Regulation and compliance: two words almost guaranteed to provoke a groan in alternative asset management circles. A slew of far-reaching new conditions imposed on the sector over the past five years has transformed fund managers’ operations.

But while the rules push firms to increase their headcounts and consultancy costs, in some cases regulation can turn out to be less burdensome than anticipated – either because industry action results in proposals being watered down, or because assumptions about the impact of new rules are overblown.

The new US debt-equity law, which threatened to increase tax bills by reclassifying certain debt as equity, falls into the first category. After delivering hard-hitting proposals in April this year, the Treasury retreated on some of them, largely due to lobbying by stakeholders.

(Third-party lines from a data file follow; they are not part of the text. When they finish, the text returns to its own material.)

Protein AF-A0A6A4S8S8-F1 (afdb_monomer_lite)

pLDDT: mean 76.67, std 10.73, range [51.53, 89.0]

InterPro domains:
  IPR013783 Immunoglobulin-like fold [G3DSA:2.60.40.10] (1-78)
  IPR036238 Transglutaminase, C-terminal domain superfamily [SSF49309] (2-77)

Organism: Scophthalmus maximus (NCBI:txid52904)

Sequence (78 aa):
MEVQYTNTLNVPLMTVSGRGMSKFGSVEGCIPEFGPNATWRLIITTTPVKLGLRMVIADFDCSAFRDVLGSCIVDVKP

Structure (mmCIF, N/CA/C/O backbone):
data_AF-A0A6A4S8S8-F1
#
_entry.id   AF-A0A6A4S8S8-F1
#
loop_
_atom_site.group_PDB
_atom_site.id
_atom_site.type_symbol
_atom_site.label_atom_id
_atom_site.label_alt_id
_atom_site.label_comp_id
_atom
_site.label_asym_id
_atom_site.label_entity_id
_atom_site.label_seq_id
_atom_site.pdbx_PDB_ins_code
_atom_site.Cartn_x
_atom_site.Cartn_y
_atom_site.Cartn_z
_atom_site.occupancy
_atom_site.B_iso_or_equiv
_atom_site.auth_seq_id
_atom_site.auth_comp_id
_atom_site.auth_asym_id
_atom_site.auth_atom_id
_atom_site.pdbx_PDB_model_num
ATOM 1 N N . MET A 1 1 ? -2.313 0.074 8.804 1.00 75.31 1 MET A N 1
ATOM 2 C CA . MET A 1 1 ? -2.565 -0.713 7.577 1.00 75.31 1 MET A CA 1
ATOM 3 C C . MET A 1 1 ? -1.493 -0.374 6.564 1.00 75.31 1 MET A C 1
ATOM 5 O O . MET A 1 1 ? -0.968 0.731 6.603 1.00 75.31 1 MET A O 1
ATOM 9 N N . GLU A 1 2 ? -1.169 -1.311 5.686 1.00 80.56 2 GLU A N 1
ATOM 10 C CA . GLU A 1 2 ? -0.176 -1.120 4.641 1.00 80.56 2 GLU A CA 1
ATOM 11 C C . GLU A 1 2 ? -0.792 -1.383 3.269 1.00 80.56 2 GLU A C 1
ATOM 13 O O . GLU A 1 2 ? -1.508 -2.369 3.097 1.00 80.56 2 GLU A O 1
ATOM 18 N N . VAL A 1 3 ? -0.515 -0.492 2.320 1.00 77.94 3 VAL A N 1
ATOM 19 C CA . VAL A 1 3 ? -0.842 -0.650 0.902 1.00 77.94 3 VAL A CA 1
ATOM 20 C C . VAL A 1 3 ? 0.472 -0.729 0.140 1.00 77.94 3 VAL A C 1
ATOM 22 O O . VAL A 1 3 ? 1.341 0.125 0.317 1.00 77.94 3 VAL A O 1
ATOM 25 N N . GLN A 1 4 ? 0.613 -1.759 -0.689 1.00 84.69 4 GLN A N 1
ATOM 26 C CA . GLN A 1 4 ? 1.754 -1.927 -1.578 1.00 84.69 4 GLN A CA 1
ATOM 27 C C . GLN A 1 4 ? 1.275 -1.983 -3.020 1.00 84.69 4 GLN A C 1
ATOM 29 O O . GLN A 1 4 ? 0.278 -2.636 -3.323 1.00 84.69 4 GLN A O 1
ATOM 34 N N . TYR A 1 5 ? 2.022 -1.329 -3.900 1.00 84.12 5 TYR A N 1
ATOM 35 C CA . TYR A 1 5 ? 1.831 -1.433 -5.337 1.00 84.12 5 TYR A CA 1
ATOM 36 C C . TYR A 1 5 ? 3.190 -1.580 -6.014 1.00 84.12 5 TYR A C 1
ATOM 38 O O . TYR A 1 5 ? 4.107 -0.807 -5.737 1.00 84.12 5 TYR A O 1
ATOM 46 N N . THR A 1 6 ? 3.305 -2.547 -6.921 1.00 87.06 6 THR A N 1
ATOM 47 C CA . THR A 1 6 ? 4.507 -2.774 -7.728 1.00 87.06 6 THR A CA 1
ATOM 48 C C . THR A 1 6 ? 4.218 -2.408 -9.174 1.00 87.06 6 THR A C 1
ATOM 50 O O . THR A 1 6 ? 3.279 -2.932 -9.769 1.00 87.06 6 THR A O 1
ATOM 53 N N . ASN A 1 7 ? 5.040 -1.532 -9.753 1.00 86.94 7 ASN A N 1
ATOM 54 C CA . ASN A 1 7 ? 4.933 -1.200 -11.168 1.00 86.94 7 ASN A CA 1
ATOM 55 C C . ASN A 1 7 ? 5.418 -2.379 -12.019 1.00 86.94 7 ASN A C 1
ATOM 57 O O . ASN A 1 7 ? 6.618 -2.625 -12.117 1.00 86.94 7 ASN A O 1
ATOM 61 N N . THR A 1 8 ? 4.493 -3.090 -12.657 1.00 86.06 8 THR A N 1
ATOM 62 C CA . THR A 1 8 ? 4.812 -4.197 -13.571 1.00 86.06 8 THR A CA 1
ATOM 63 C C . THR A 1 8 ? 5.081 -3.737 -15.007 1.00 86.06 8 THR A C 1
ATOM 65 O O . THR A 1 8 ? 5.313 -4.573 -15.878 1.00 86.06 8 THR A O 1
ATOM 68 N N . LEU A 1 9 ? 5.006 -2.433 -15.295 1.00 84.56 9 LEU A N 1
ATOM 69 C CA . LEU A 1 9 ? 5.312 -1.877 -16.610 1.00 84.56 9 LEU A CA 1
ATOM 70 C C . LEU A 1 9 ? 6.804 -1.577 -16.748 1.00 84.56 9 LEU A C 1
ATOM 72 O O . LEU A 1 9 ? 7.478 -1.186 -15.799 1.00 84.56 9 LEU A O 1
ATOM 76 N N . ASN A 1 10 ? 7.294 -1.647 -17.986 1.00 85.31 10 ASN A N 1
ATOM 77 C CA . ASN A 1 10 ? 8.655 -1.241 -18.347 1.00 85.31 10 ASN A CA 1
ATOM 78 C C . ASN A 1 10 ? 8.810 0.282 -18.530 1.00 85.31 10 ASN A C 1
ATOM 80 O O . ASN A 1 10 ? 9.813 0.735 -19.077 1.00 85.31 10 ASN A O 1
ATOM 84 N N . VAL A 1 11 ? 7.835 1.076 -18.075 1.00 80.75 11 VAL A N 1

The revised version, which became law in October, is much more palatable for private fund managers, as it captures far fewer firms in its scope. Most debt issued to portfolio companies by private equity funds will not be subject to the regulations.

Private fund firms in the UK, meanwhile, have been awaiting guidance on dreaded revisions to the taxation of carried interest. Last week the UK tax office circulated details of how the rules should be interpreted by alternative investment managers.

Private equity lawyers said the advice was positive for private fund executives who are resident in the UK but not domiciled there, who – under certain conditions – remain eligible for tax relief on a high proportion of their carry.

Perhaps the best example of the regulatory bark being worse than its bite is the EU’s Alternative Investment Fund Managers Directive. Initially seen as a burdensome assault on the industry, the AIFMD has, to some, turned out to be advantageous.

“[AIFMD] is not as bad as people initially thought it would be. It helps to have clear rules about marketing, depositories, and internal controls,” Marco Pierettori, general counsel of InvestIndustrial said at a roundtable hosted by pfm in September.

And it turns out compliance with the directive has been easier to achieve than anticipated too.

“Although cost and timing implications still remain an area of concern, in particular for smaller or first-time managers seeking access to the marketing passport, many managers have found compliance with the directive less of a traumatic experience than was first feared,” said Marc Schubert, associate at Weil, Gotshal & Manges.